Efeitos do Conflito

Como a Guerra na Ucrânia aposentou o atacante brasileiro Júnior Moraes

Ex-jogador de 37 anos pretende agenciar a carreira de atletas

Junior Moraes pelo Shakhtar Donetsk, da Ucrânia. Foto: Divulgação/Shakhtar Donetsk

A hora de pendurar as chuteiras chega para todos. Pode ser por uma lesão grave, pelo físico cansado após anos de dedicação ou simplesmente pela idade avançada para o alto rendimento. Um trauma de guerra não costuma aparecer entre os motivos para a aposentadoria de jogadores de futebol. Mas esse foi o caso do atacante brasileiro Júnior Moraes, de 37 anos, que carrega na alma e no corpo as marcas deixadas pelo conflito na Ucrânia, invadida pelos russos em fevereiro de 2022. Sem alarde, ele abandonou os gramados ao perceber que os músculos, apesar de fortes, não respondiam tão bem à mente abalada. Há alguns meses, decidiu se dedicar à família, à ajuda humanitária e ao desenvolvimento pessoal de atuais e futuros jogadores.

Quase dois anos após a invasão do território ucraniano, Moraes continua a conviver com a angústia de não saber o destino de alguns conhecidos. O ex-jogador viveu por 10 anos no país, onde se tornou um dos grandes nomes do Shakhtar Donetsk. Seus dois filhos, Lucas, de 9 anos, e Julia, de 7, têm fortes laços por lá. O sentimento de desamparo também atinge as crianças, que não conseguem elaborar um mundo em guerra.
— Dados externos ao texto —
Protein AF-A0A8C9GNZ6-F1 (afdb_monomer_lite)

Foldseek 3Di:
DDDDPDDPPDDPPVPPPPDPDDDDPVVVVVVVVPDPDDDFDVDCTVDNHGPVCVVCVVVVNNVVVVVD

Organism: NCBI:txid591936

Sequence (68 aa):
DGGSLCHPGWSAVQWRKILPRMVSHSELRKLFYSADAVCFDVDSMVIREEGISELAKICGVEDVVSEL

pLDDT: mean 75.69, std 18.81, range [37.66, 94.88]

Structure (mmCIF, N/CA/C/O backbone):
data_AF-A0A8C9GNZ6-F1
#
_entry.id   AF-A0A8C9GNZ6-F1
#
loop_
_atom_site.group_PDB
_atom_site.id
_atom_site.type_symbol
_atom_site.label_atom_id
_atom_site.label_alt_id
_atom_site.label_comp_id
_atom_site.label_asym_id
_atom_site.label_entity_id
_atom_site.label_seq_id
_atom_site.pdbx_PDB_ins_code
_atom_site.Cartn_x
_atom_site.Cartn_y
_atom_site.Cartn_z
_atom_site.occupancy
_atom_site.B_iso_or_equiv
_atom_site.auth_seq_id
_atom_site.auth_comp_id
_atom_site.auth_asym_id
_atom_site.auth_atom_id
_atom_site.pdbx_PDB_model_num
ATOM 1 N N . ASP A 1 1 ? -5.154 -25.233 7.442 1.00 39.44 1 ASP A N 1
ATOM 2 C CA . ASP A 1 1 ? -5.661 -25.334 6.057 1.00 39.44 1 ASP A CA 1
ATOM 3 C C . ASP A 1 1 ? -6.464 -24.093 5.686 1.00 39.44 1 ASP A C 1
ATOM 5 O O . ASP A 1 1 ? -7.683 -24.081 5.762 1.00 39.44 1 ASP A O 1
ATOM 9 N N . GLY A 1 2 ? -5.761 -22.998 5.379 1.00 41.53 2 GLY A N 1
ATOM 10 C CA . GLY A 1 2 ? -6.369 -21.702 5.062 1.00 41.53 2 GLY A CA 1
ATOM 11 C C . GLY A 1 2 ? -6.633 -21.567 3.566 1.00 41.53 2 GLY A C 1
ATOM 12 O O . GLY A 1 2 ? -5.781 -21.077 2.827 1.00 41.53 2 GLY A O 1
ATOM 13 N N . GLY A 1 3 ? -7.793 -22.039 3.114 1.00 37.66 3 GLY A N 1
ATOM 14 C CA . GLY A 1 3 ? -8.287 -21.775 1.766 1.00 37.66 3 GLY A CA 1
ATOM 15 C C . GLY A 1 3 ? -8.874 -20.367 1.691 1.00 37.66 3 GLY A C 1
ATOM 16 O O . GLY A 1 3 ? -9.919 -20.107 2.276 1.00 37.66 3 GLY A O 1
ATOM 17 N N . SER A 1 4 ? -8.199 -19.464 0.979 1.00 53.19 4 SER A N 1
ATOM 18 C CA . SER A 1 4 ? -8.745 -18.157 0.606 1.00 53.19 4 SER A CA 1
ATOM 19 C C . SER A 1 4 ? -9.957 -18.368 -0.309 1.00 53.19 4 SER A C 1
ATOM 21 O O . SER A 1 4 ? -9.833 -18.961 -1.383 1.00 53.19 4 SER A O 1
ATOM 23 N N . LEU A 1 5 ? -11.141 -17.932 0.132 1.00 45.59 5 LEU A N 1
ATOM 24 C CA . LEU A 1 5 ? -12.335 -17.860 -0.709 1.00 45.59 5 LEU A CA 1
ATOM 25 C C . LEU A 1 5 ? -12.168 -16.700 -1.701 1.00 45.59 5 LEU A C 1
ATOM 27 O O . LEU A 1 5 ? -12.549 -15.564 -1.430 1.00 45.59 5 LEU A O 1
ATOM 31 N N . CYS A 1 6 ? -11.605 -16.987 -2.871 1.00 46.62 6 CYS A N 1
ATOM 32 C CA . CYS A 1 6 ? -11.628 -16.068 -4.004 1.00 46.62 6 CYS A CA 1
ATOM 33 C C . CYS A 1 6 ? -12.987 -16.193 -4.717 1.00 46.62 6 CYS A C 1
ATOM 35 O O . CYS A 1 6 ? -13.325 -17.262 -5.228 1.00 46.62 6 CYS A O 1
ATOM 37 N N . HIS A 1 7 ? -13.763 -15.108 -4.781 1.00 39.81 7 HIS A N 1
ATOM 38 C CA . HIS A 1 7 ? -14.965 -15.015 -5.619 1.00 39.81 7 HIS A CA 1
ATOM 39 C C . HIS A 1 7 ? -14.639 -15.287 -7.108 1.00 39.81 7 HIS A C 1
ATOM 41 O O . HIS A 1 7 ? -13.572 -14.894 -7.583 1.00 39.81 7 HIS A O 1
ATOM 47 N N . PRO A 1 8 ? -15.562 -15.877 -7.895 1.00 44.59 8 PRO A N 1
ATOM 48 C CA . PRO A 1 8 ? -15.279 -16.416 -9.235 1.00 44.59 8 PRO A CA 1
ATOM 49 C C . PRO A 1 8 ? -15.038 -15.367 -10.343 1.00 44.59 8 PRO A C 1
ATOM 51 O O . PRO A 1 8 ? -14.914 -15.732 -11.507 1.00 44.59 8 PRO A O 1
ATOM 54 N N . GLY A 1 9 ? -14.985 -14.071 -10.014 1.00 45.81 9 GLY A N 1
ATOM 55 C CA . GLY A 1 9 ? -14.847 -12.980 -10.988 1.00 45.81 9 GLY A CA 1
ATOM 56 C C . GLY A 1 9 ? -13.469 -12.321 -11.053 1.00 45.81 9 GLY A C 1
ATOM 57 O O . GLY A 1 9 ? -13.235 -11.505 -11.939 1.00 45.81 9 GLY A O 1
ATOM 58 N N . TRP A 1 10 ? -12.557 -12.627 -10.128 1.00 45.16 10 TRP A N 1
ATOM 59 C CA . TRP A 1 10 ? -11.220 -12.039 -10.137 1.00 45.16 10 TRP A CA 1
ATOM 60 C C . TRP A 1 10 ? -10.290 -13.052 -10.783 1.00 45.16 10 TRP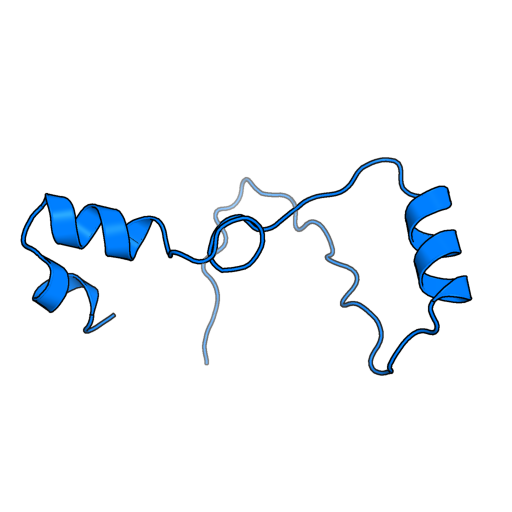 A C 1
ATOM 62 O O . TRP A 1 10 ? -9.923 -14.052 -10.165 1.00 45.16 10 TRP A O 1
ATOM 72 N N . SER A 1 11 ? -9.951 -12.828 -12.059 1.00 43.84 11 SER A N 1
ATOM 73 C CA . SER A 1 11 ? -8.897 -13.598 -12.716 1.00 43.84 11 SER A CA 1
ATOM 74 C C . SER A 1 11 ? -7.696 -13.595 -11.785 1.00 43.84 11 SER A C 1
ATOM 76 O O . SER A 1 11 ? -7.267 -12.515 -11.373 1.00 43.84 11 SER A O 1
ATOM 78 N N . ALA A 1 12 ? -7.196 -14.778 -11.431 1.00 49.78 12 ALA A N 1
ATOM 79 C CA . ALA A 1 12 ? -5.983 -14.924 -10.654 1.00 49.78 12 ALA A CA 1
ATOM 80 C C . ALA A 1 12 ? -4.865 -14.180 -11.389 1.00 49.78 12 ALA A C 1
ATOM 82 O O . ALA A 1 12 ? -4.236 -14.717 -12.301 1.00 49.78 12 ALA A O 1
ATOM 83 N N . VAL A 1 13 ? -4.645 -12.915 -11.024 1.00 51.28 13 VAL A N 1
ATOM 84 C CA . VAL A 1 13 ? -3.431 -12.202 -11.374 1.00 51.28 13 VAL A CA 1
ATOM 85 C C . VAL A 1 13 ? -2.364 -13.071 -10.748 1.00 51.28 13 VAL A C 1
ATOM 87 O O . VAL A 1 13 ? -2.310 -13.212 -9.527 1.00 51.28 13 VAL A O 1
ATOM 90 N N . GLN A 1 14 ? -1.608 -13.782 -11.579 1.00 50.91 14 GLN A N 1
ATOM 91 C CA . GLN A 1 14 ? -0.506 -14.591 -11.106 1.00 50.91 14 GLN A CA 1
ATOM 92 C C . GLN A 1 14 ? 0.533 -13.608 -10.580 1.00 50.91 14 GLN A C 1
ATOM 94 O O . GLN A 1 14 ? 1.417 -13.163 -11.311 1.00 50.91 14 GLN A O 1
ATOM 99 N N . TRP A 1 15 ? 0.382 -13.231 -9.310 1.00 51.12 15 TRP A N 1
ATOM 100 C CA . TRP A 1 15 ? 1.350 -12.456 -8.565 1.00 51.12 15 TRP A CA 1
ATOM 101 C C . TRP A 1 15 ? 2.652 -13.239 -8.655 1.00 51.12 15 TRP A C 1
ATOM 103 O O . TRP A 1 15 ? 2.811 -14.303 -8.048 1.00 51.12 15 TRP A O 1
ATOM 113 N N . ARG A 1 16 ? 3.577 -12.758 -9.488 1.00 55.00 16 ARG A N 1
ATOM 114 C CA . ARG A 1 16 ? 4.951 -13.241 -9.475 1.00 55.00 16 ARG A CA 1
ATOM 115 C C . ARG A 1 16 ? 5.473 -12.924 -8.081 1.00 55.00 16 ARG A C 1
ATOM 117 O O . ARG A 1 16 ? 5.819 -11.780 -7.812 1.00 55.00 16 ARG A O 1
ATOM 124 N N . LYS A 1 17 ? 5.463 -13.925 -7.193 1.00 56.25 17 LYS A N 1
ATOM 125 C CA . LYS A 1 17 ? 6.070 -13.841 -5.863 1.00 56.25 17 LYS A CA 1
ATOM 126 C C . LYS A 1 17 ? 7.479 -13.290 -6.054 1.00 56.25 17 LYS A C 1
ATOM 128 O O . LYS A 1 17 ? 8.301 -13.914 -6.730 1.00 56.25 17 LYS A O 1
ATOM 133 N N . ILE A 1 18 ? 7.701 -12.078 -5.556 1.00 60.44 18 ILE A N 1
ATOM 134 C CA . ILE A 1 18 ? 8.973 -11.384 -5.703 1.00 60.44 18 ILE A CA 1
ATOM 135 C C . ILE A 1 18 ? 10.050 -12.216 -4.994 1.00 60.44 18 ILE A C 1
ATOM 137 O O . ILE A 1 18 ? 9.812 -12.884 -3.992 1.00 60.44 18 ILE A O 1
ATOM 141 N N . LEU A 1 19 ? 11.197 -12.240 -5.659 1.00 60.94 19 LEU A N 1
ATOM 142 C CA . LEU A 1 19 ? 12.299 -13.189 -5.589 1.00 60.94 19 LEU A CA 1
ATOM 143 C C . LEU A 1 19 ? 12.750 -13.537 -4.152 1.00 60.94 19 LEU A C 1
ATOM 145 O O . LEU A 1 19 ? 12.872 -12.640 -3.324 1.00 60.94 19 LEU A O 1
ATOM 149 N N . PRO A 1 20 ? 13.124 -14.803 -3.869 1.00 62.22 20 PRO A N 1
ATOM 150 C CA . PRO A 1 20 ? 13.519 -15.291 -2.535 1.00 62.22 20 PRO A CA 1
ATOM 151 C C . PRO A 1 20 ? 14.857 -14.729 -1.998 1.00 62.22 20 PRO A C 1
ATOM 153 O O . PRO A 1 20 ? 15.450 -15.305 -1.091 1.00 62.22 20 PRO A O 1
ATOM 156 N N . ARG A 1 21 ? 15.374 -13.632 -2.565 1.00 70.88 21 ARG A N 1
ATOM 157 C CA . ARG A 1 21 ? 16.667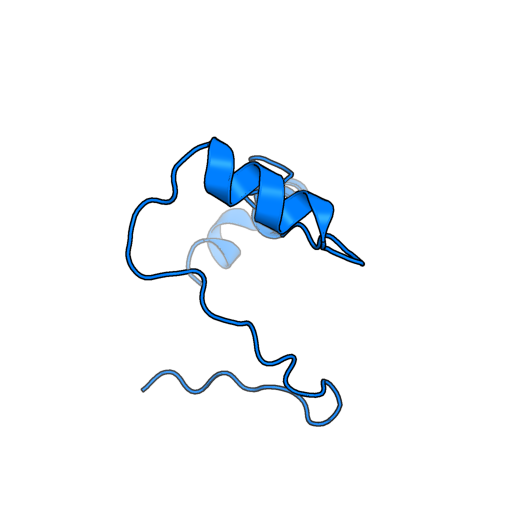 -13.023 -2.222 1.00 70.88 21 ARG A CA 1
ATOM 158 C C . ARG A 1 21 ? 16.605 -11.501 -2.328 1.00 70.88 21 ARG A C 1
ATOM 160 O O . ARG A 1 21 ? 15.941 -10.977 -3.220 1.00 70.88 21 ARG A O 1
ATOM 167 N N . MET A 1 22 ? 17.346 -10.809 -1.458 1.00 68.81 22 MET A N 1
ATOM 168 C CA . MET A 1 22 ? 17.551 -9.358 -1.544 1.00 68.81 22 MET A CA 1
ATOM 169 C C . MET A 1 22 ? 18.064 -8.974 -2.937 1.00 68.81 22 MET A C 1
ATOM 171 O O . MET A 1 22 ? 19.099 -9.466 -3.383 1.00 68.81 22 MET A O 1
ATOM 175 N N . VAL A 1 23 ? 17.334 -8.086 -3.606 1.00 80.50 23 VAL A N 1
ATOM 176 C CA . VAL A 1 23 ? 17.721 -7.472 -4.882 1.00 80.50 23 VAL A CA 1
ATOM 177 C C . VAL A 1 23 ? 18.560 -6.226 -4.630 1.00 80.50 23 VAL A C 1
ATOM 179 O O . VAL A 1 23 ? 18.279 -5.449 -3.716 1.00 80.50 23 VAL A O 1
ATOM 182 N N . SER A 1 24 ? 19.589 -6.010 -5.449 1.00 88.25 24 SER A N 1
ATOM 183 C CA . SER A 1 24 ? 20.366 -4.771 -5.394 1.00 88.25 24 SER A CA 1
ATOM 184 C C . SER A 1 24 ? 19.534 -3.574 -5.873 1.00 88.25 24 SER A C 1
ATOM 186 O O . SER A 1 24 ? 18.620 -3.711 -6.688 1.00 88.25 24 SER A O 1
ATOM 188 N N . HIS A 1 25 ? 19.913 -2.363 -5.454 1.00 88.50 25 HIS A N 1
ATOM 189 C CA . HIS A 1 25 ? 19.304 -1.118 -5.945 1.00 88.50 25 HIS A CA 1
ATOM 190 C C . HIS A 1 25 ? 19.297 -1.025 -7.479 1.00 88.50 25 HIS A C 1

“Fui obrigado a sair do país ao qual estava adaptado. Um impacto grande para minha família, para meus filhos, que começaram a ter questões de comportamento na escola. Se fosse uma simples mudança de país… O problema é responder ao meu filho quando ele me questiona onde será que está o amiguinho da escola. “Será que está vivo? Você não tem contato com ele? Como eu faço para saber dele? Será que morreu?”. Não é fácil”, conta Moraes, que saiu do Brasil aos 19 anos para jogar na Romênia. “Estamos acostumados a mudanças, é a vida do jogador. Mas essa veio com o trauma da guerra. Minha vida mudou completamente, e eles foram afetados”, disse.

Febres e alergias sem explicação
Junto a outros jogadores brasileiros, Moraes pôde sair do país tão logo começou o conflito. A Fifa permitiu que atletas estrangeiros suspendessem unilateralmente seus contratos com clubes ucranianos e russos. Revelado pelo Santos, ele retornou ao país para o Corinthians, em 2022. Foram 21 jogos, um gol e uma rescisão após um ano e meio — e a descoberta da depressão.

Até Moraes dar voz a tudo isso, foi seu corpo que “gritou” por socorro: inúmeras febres sem explicação; episódios de alergia que inchavam seu rosto e seus joelhos, impedindo-o de treinar e jogar partidas importantes — como a final da Copa do Brasil; e muitos analgésicos e corticoides para mascarar as dores física e psíquica.

A sensação de fracasso a cada recuperação malsucedida dentro de campo também influenciou na relação de Moraes com os filhos. Era mais um indício de que a família precisava dele bem, e talvez isso só fosse possível fora das quatro linhas.

“Passei por várias dificuldades na carreira e sempre as superei. Achava que seria assim também. E ficava nesse ciclo. O corpo gritava, eu me recuperava e achava: “Agora vai!”. Mas não ia. Até que chegou o momento em que entendi que precisava cuidar de mim. Eu chegava em casa, meu filho me esperando para brincar de bola, e eu não tinha condições. Ia deitar. Isso afetou nossa relação. Eu entendi que não era um super-herói, que não viveria mais uma história bonita de superação. Era o momento de levantar o braço e falar: “Preciso parar”, reflete o ex-jogador, que manteve a forma por alguns meses no Santos até encerrar a carreira profissional de 17 anos e que faz acompanhamento psicológico.

Agora em São Paulo, ele segue em contato com amigos próximos que permaneceram na Ucrânia e ajuda algumas instituições beneficentes do país. Além do trabalho humanitário, pretende gerenciar carreiras de jogadores em todos os âmbitos, da formação à transição após a aposentadoria. É um jeito de evitar que talentos se percam pelo caminho e de permitir que eles vivenciem o futuro sem a bola.

Mas o sonho do cidadão brasileiro e ucraniano é apenas um: o fim da guerra.

“Meus filhos oram todos os dias para que a guerra acabe, e eles pedem para voltar à Ucrânia e rever as pessoas. Vai ser o dia mais feliz da minha vida — vislumbra Moraes. — As pessoas vão me ver correndo e gritando pela rua e não entender nada. Mas vai ser o dia mais feliz, porque vai parar de morrer gente diariamente”, disse.